Kinney made the St. Louis Cardinals team out of spring training in 2009 but was optioned back to Memphis on April 17 after three appearances. He was recalled on June 18, but sent back on July 26. During that stint, Kinney earned his first Major League win, against the Minnesota Twins, on June 27 with 1.1 scoreless innings, allowing two hits and stranding two runners. He was recalled in the September call-up on September 23.

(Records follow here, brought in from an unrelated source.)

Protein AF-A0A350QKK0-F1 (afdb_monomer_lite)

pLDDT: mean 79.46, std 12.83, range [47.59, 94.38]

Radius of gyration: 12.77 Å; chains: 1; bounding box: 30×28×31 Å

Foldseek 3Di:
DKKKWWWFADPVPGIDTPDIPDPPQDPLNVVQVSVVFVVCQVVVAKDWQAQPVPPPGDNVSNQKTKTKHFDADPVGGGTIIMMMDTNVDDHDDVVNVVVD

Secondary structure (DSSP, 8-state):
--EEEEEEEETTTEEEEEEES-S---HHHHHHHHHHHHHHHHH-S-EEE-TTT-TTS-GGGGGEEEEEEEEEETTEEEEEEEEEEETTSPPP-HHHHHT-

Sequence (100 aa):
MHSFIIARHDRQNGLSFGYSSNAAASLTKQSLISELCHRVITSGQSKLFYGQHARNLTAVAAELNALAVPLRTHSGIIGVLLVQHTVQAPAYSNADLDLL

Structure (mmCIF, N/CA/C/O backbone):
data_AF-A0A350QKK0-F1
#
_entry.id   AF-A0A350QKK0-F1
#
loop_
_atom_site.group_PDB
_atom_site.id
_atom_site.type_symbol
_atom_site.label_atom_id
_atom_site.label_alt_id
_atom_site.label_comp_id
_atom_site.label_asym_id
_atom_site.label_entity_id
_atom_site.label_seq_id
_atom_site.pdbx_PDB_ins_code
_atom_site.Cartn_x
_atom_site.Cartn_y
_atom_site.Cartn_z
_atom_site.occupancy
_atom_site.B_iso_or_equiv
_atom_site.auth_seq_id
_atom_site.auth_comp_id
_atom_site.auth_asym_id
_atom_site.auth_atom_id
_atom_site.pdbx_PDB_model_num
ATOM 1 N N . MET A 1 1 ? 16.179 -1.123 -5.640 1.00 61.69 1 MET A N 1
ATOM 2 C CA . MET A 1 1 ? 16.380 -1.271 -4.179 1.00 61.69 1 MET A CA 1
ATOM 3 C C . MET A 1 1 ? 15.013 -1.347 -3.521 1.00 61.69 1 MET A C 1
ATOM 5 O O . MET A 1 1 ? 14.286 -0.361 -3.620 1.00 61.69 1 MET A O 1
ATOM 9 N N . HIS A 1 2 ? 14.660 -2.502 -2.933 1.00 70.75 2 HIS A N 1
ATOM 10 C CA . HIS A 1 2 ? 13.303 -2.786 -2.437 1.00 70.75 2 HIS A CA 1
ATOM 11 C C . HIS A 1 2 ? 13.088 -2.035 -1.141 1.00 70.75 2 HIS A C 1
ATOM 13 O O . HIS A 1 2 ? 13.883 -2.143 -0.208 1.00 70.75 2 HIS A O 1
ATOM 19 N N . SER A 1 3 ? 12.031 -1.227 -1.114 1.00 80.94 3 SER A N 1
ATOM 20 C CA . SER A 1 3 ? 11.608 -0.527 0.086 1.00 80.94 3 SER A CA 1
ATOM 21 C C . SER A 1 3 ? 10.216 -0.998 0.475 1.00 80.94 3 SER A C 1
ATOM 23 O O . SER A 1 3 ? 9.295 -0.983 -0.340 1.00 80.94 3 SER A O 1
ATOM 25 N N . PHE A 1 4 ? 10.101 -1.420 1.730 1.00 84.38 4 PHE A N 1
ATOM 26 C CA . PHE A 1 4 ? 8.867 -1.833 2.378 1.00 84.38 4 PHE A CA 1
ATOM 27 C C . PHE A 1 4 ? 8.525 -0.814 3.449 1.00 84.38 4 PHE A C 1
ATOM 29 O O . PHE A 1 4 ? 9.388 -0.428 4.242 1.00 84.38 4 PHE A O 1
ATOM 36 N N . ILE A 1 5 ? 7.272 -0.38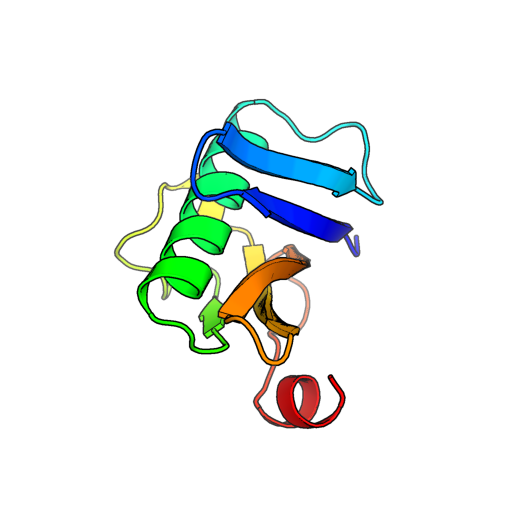0 3.463 1.00 86.94 5 ILE A N 1
ATOM 37 C CA . ILE A 1 5 ? 6.755 0.603 4.401 1.00 86.94 5 ILE A CA 1
ATOM 38 C C . ILE A 1 5 ? 5.466 0.063 5.004 1.00 86.94 5 ILE A C 1
ATOM 40 O O . ILE A 1 5 ? 4.576 -0.394 4.289 1.00 86.94 5 ILE A O 1
ATOM 44 N N . ILE A 1 6 ? 5.361 0.164 6.326 1.00 87.00 6 ILE A N 1
ATOM 45 C CA . ILE A 1 6 ? 4.117 -0.083 7.050 1.00 87.00 6 ILE A CA 1
ATOM 46 C C . ILE A 1 6 ? 3.656 1.253 7.610 1.00 87.00 6 ILE A C 1
ATOM 48 O O . ILE A 1 6 ? 4.264 1.811 8.530 1.00 87.00 6 ILE A O 1
ATOM 52 N N . ALA A 1 7 ? 2.579 1.771 7.032 1.00 88.88 7 ALA A N 1
ATOM 53 C CA . ALA A 1 7 ? 1.909 2.959 7.522 1.00 88.88 7 ALA A CA 1
ATOM 54 C C . ALA A 1 7 ? 0.729 2.542 8.399 1.00 88.88 7 ALA A C 1
ATOM 56 O O . ALA A 1 7 ? -0.121 1.761 7.979 1.00 88.88 7 ALA A O 1
ATOM 57 N N . ARG A 1 8 ? 0.660 3.074 9.614 1.00 89.38 8 ARG A N 1
ATOM 58 C CA . ARG A 1 8 ? -0.491 2.946 10.500 1.00 89.38 8 ARG A CA 1
ATOM 59 C C . ARG A 1 8 ? -1.428 4.119 10.255 1.00 89.38 8 ARG A C 1
ATOM 61 O O . ARG A 1 8 ? -0.991 5.264 10.172 1.00 89.38 8 ARG A O 1
ATOM 68 N N . HIS A 1 9 ? -2.712 3.824 10.159 1.00 88.75 9 HIS A N 1
ATOM 69 C CA . HIS A 1 9 ? -3.761 4.814 10.007 1.00 88.75 9 HIS A CA 1
ATOM 70 C C . HIS A 1 9 ? -4.645 4.813 11.247 1.00 88.75 9 HIS A C 1
ATOM 72 O O . HIS A 1 9 ? -5.223 3.793 11.620 1.00 88.75 9 HIS A O 1
ATOM 78 N N . ASP A 1 10 ? -4.750 5.978 11.866 1.00 85.38 10 ASP A N 1
ATOM 79 C CA . ASP A 1 10 ? -5.623 6.237 12.996 1.00 85.38 10 ASP A CA 1
ATOM 80 C C . ASP A 1 10 ? -6.603 7.351 12.615 1.00 85.38 10 ASP A C 1
ATOM 82 O O . ASP A 1 10 ? -6.200 8.374 12.069 1.00 85.38 10 ASP A O 1
ATOM 86 N N . ARG A 1 11 ? -7.901 7.175 12.883 1.00 78.31 11 ARG A N 1
ATOM 87 C CA . ARG A 1 11 ? -8.907 8.176 12.478 1.00 78.31 11 ARG A CA 1
ATOM 88 C C . ARG A 1 11 ? -8.752 9.522 13.191 1.00 78.31 11 ARG A C 1
ATOM 90 O O . ARG A 1 11 ? -9.222 10.521 12.660 1.00 78.31 11 ARG A O 1
ATOM 97 N N . GLN A 1 12 ? -8.147 9.548 14.376 1.00 82.62 12 GLN A N 1
ATOM 98 C CA . GLN A 1 12 ? -7.947 10.768 15.159 1.00 82.62 12 GLN A CA 1
ATOM 99 C C . GLN A 1 12 ? -6.593 11.414 14.846 1.00 82.62 12 GLN A C 1
ATOM 101 O O . GLN A 1 12 ? -6.491 12.635 14.810 1.00 82.62 12 GLN A O 1
ATOM 106 N N . ASN A 1 13 ? -5.568 10.595 14.598 1.00 80.94 13 ASN A N 1
ATOM 107 C CA . ASN A 1 13 ? -4.175 11.036 14.481 1.00 80.94 13 ASN A CA 1
ATOM 108 C C . ASN A 1 13 ? -3.612 10.972 13.049 1.00 80.94 13 ASN A C 1
ATOM 110 O O . ASN A 1 13 ? -2.478 11.380 12.811 1.00 80.94 13 ASN A O 1
ATOM 114 N N . GLY A 1 14 ? -4.386 10.470 12.086 1.00 84.38 14 GLY A N 1
ATOM 115 C CA . GLY A 1 14 ? -3.993 10.353 10.685 1.00 84.38 14 GLY A CA 1
ATOM 116 C C . GLY A 1 14 ? -2.982 9.235 10.414 1.00 84.38 14 GLY A C 1
ATOM 117 O O . GLY A 1 14 ? -2.977 8.181 11.056 1.00 84.38 14 GLY A O 1
ATOM 118 N N . LEU A 1 15 ? -2.149 9.447 9.394 1.00 85.62 15 LEU A N 1
ATOM 119 C CA . LEU A 1 15 ? -1.110 8.514 8.961 1.00 85.62 15 LEU A CA 1
ATOM 120 C C . LEU A 1 15 ? 0.164 8.673 9.796 1.00 85.62 15 LEU A C 1
ATOM 122 O O . LEU A 1 15 ? 0.704 9.767 9.927 1.00 85.62 15 LEU A O 1
ATOM 126 N N . SER A 1 16 ? 0.694 7.557 10.284 1.00 85.38 16 SER A N 1
ATOM 127 C CA . SER A 1 16 ? 2.022 7.463 10.895 1.00 85.38 16 SER A CA 1
ATOM 128 C C . SER A 1 16 ? 2.807 6.311 10.273 1.00 85.38 16 SER A C 1
ATOM 130 O O . SER A 1 16 ? 2.236 5.302 9.867 1.00 85.38 16 SER A O 1
ATOM 132 N N . PHE A 1 17 ? 4.127 6.446 10.171 1.00 81.44 17 PHE A N 1
ATOM 133 C CA . PHE A 1 17 ? 4.983 5.442 9.536 1.00 81.44 17 PHE A CA 1
ATOM 134 C C . PHE A 1 17 ? 5.678 4.610 10.608 1.00 81.44 17 PHE A C 1
ATOM 136 O O . PHE A 1 17 ? 6.631 5.066 11.232 1.00 81.44 17 PHE A O 1
ATOM 143 N N . GLY A 1 18 ? 5.165 3.401 10.843 1.00 69.12 18 GLY A N 1
ATOM 144 C CA . GLY A 1 18 ? 5.678 2.501 11.877 1.00 69.12 18 GLY A CA 1
ATOM 145 C C . GLY A 1 18 ? 6.950 1.765 11.459 1.00 69.12 18 GLY A C 1
ATOM 146 O O . GLY A 1 18 ? 7.746 1.389 12.313 1.00 69.12 18 GLY A O 1
ATOM 147 N N . TYR A 1 19 ? 7.159 1.573 10.153 1.00 77.88 19 TYR A N 1
ATOM 148 C CA . TYR A 1 19 ? 8.355 0.928 9.619 1.00 77.88 19 TYR A CA 1
ATOM 149 C C . TYR A 1 19 ? 8.673 1.420 8.205 1.00 77.88 19 TYR A C 1
ATOM 151 O O . TYR A 1 19 ? 7.771 1.554 7.378 1.00 77.88 19 TYR A O 1
ATOM 159 N N . SER A 1 20 ? 9.961 1.632 7.926 1.00 79.56 20 SER A N 1
ATOM 160 C CA . SER A 1 20 ? 10.515 1.786 6.580 1.00 79.56 20 SER A CA 1
ATOM 161 C C . SER A 1 20 ? 11.813 0.992 6.501 1.00 79.56 20 SER A C 1
ATOM 163 O O . SER A 1 20 ? 12.748 1.270 7.253 1.00 79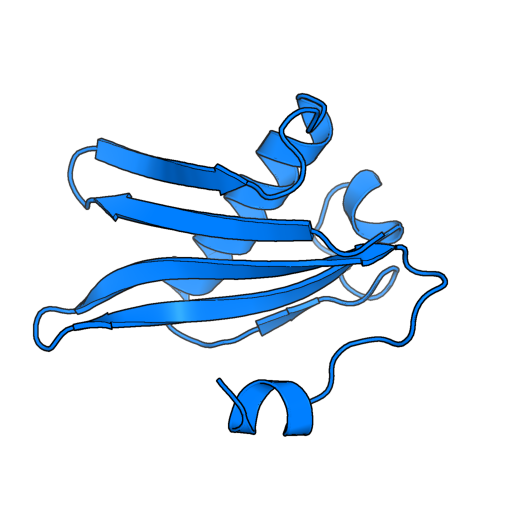.56 20 SER A O 1
ATOM 165 N N . SER A 1 21 ? 11.909 0.046 5.566 1.00 76.38 21 SER A N 1
ATOM 166 C CA . SER A 1 21 ? 13.150 -0.713 5.342 1.00 76.38 21 SER A CA 1
ATOM 167 C C . SER A 1 21 ? 14.287 0.153 4.787 1.00 76.38 21 SER A C 1
ATOM 169 O O . SER A 1 21 ? 15.436 -0.277 4.748 1.00 76.38 21 SER A O 1
ATOM 171 N N . ASN A 1 22 ? 13.978 1.382 4.362 1.00 70.69 22 ASN A N 1
ATOM 172 C CA . ASN A 1 22 ? 14.957 2.383 3.980 1.00 70.69 22 ASN A CA 1
ATOM 173 C C . ASN A 1 22 ? 14.736 3.639 4.833 1.00 70.69 22 ASN A C 1
ATOM 175 O O . ASN A 1 22 ? 13.904 4.490 4.508 1.00 70.69 22 ASN A O 1
ATOM 179 N N . ALA A 1 23 ? 15.445 3.726 5.961 1.00 59.22 23 ALA A N 1
ATOM 180 C CA . ALA A 1 23 ? 15.293 4.807 6.937 1.00 59.22 23 ALA A CA 1
ATOM 181 C C . ALA A 1 23 ? 15.654 6.197 6.365 1.00 59.22 23 ALA A C 1
ATOM 183 O O . ALA A 1 23 ? 15.179 7.210 6.868 1.00 59.22 23 ALA A O 1
ATOM 184 N N . ALA A 1 24 ? 16.426 6.254 5.273 1.00 57.00 24 ALA A N 1
ATOM 185 C CA . ALA A 1 24 ? 16.851 7.486 4.605 1.00 57.00 24 ALA A CA 1
ATOM 186 C C . ALA A 1 24 ? 15.884 7.934 3.485 1.00 57.00 24 ALA A C 1
ATOM 188 O O . ALA A 1 24 ? 16.296 8.263 2.367 1.00 57.00 24 ALA A O 1
ATOM 189 N N . ALA A 1 25 ? 14.575 7.929 3.745 1.00 58.44 25 ALA A N 1
ATOM 190 C CA . ALA A 1 25 ? 13.614 8.503 2.806 1.00 58.44 25 ALA A CA 1
ATOM 191 C C . ALA A 1 25 ? 13.687 10.042 2.863 1.00 58.44 25 ALA A C 1
ATOM 193 O O . ALA A 1 25 ? 13.369 10.644 3.883 1.00 58.44 25 ALA A O 1
ATOM 194 N N . SER A 1 26 ? 14.099 10.679 1.761 1.00 59.88 26 SER A N 1
ATOM 195 C CA . SER A 1 26 ? 14.037 12.142 1.587 1.00 59.88 26 SER A CA 1
ATOM 196 C C . SER A 1 26 ? 12.627 12.690 1.880 1.00 59.88 26 SER A C 1
ATOM 198 O O . SER A 1 26 ? 11.636 12.003 1.621 1.00 59.88 26 SER A O 1
ATOM 200 N N . LEU A 1 27 ? 12.521 13.939 2.352 1.00 58.44 27 LEU A N 1
ATOM 201 C CA . LEU A 1 27 ? 11.250 14.636 2.623 1.00 58.44 27 LEU A CA 1
ATOM 202 C C . LEU A 1 27 ? 10.270 14.564 1.438 1.00 58.44 27 LEU A C 1
ATOM 204 O O . LEU A 1 27 ? 9.073 14.347 1.619 1.00 58.44 27 LEU A O 1
ATOM 208 N N . THR A 1 28 ? 10.779 14.656 0.207 1.00 58.72 28 THR A N 1
ATOM 209 C CA . THR A 1 28 ? 9.961 14.556 -1.012 1.00 58.72 28 THR A CA 1
ATOM 210 C C . THR A 1 28 ? 9.440 13.138 -1.262 1.00 58.72 28 THR A C 1
ATOM 212 O O . THR A 1 28 ? 8.381 12.959 -1.857 1.00 58.72 28 THR A O 1
ATOM 215 N N . LYS A 1 29 ? 10.155 12.109 -0.790 1.00 72.19 29 LYS A N 1
ATOM 216 C CA . LYS A 1 29 ? 9.670 10.721 -0.823 1.00 72.19 29 LYS A CA 1
ATOM 217 C C . LYS A 1 29 ? 8.603 10.496 0.244 1.00 72.19 29 LYS A C 1
ATOM 219 O O . LYS A 1 29 ? 7.639 9.795 -0.030 1.00 72.19 29 LYS A O 1
ATOM 224 N N . GLN A 1 30 ? 8.731 11.113 1.420 1.00 75.62 30 GLN A N 1
ATOM 225 C CA . GLN A 1 30 ? 7.722 11.006 2.480 1.00 75.62 30 GLN A CA 1
ATOM 226 C C . GLN A 1 30 ? 6.370 11.596 2.065 1.00 75.62 30 GLN A C 1
ATOM 228 O O . GLN A 1 30 ? 5.350 10.953 2.293 1.00 75.62 30 GLN A O 1
ATOM 233 N N . SER A 1 31 ? 6.338 12.766 1.415 1.00 77.88 31 SER A N 1
ATOM 234 C CA . SER A 1 31 ? 5.070 13.348 0.945 1.00 77.88 31 SER A CA 1
ATOM 235 C C . SER A 1 31 ? 4.381 12.466 -0.100 1.00 77.88 31 SER A C 1
ATOM 237 O O . SER A 1 31 ? 3.172 12.250 -0.025 1.00 77.88 31 SER A O 1
ATOM 239 N N . LEU A 1 32 ? 5.154 11.887 -1.024 1.00 81.31 32 LEU A N 1
ATOM 240 C CA . LEU A 1 32 ? 4.648 10.926 -1.999 1.00 81.31 32 LEU A CA 1
ATOM 241 C C . LEU A 1 32 ? 4.106 9.659 -1.326 1.00 81.31 32 LEU A C 1
ATOM 243 O O . LEU A 1 32 ? 3.000 9.226 -1.634 1.00 81.31 32 LEU A O 1
ATOM 247 N N . ILE A 1 33 ? 4.866 9.071 -0.400 1.00 83.88 33 ILE A N 1
ATOM 248 C CA . ILE A 1 33 ? 4.454 7.881 0.352 1.00 83.88 33 ILE A CA 1
ATOM 249 C C . ILE A 1 33 ? 3.134 8.152 1.094 1.00 83.88 33 ILE A C 1
ATOM 251 O O . ILE A 1 33 ? 2.218 7.334 1.022 1.00 83.88 33 ILE A O 1
ATOM 255 N N . SER A 1 34 ? 3.003 9.308 1.753 1.00 86.25 34 SER A N 1
ATOM 256 C CA . SER A 1 34 ? 1.763 9.722 2.423 1.00 86.25 34 SER A CA 1
ATOM 257 C C . SER A 1 34 ? 0.579 9.796 1.460 1.00 86.25 34 SER A C 1
ATOM 259 O O . SER A 1 34 ? -0.485 9.261 1.766 1.00 86.25 34 SER A O 1
ATOM 261 N N . GLU A 1 35 ? 0.762 10.401 0.286 1.00 86.81 35 GLU A N 1
ATOM 262 C CA . GLU A 1 35 ? -0.280 10.516 -0.742 1.00 86.81 35 GLU A CA 1
ATOM 263 C C . GLU A 1 35 ? -0.721 9.141 -1.274 1.00 86.81 35 GLU A C 1
ATOM 265 O O . GLU A 1 35 ? -1.918 8.863 -1.395 1.00 86.81 35 GLU A O 1
ATOM 270 N N . LEU A 1 36 ? 0.234 8.244 -1.545 1.00 87.44 36 LEU A N 1
ATOM 271 C CA . LEU A 1 36 ? -0.047 6.871 -1.974 1.00 87.44 36 LEU A CA 1
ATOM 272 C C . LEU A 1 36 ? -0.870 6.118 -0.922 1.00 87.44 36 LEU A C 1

For 2010, Kinney was with the Memphis Redbirds for their entire season. Despite pitching well, having 17 saves and a 1.80 ERA, the Cardinals took him off their 40-man roster on July 2. Moreover, he was not part of the Cards' September call-up.

===Chicago White Sox===
On January 9, 2011, Kinney signed a contract with the Chicago White Sox organization. He was called up on August 19 to replace Philip Humber, who was hit in the head by a line drive and was placed on the disabled list. In 13 appearances for the White Sox, he struggled to a 6.62 ERA with 20 strikeouts across 17 2/3 innings pitched. On October 14, Kinney was removed from the 40-man roster and sent outright to the Triple-A Charlotte Knights. He became a free agent on October 18.

===Seattle Mariners===
Kinney signed a minor league contract with the Seattle Mariners on December 13, 2011. He made 35 appearances for the Mariners in the 2012 season. After the season, Kinney was re-signed to a one-year deal, but never pitched in the majors again. On March 11, 2013, Kinney injured his rib.

===Pittsburgh Pirates===
Kinney signed a minor league contract with the Pittsburgh Pirates after the 2013 season. He became a free agent after the 2014 season.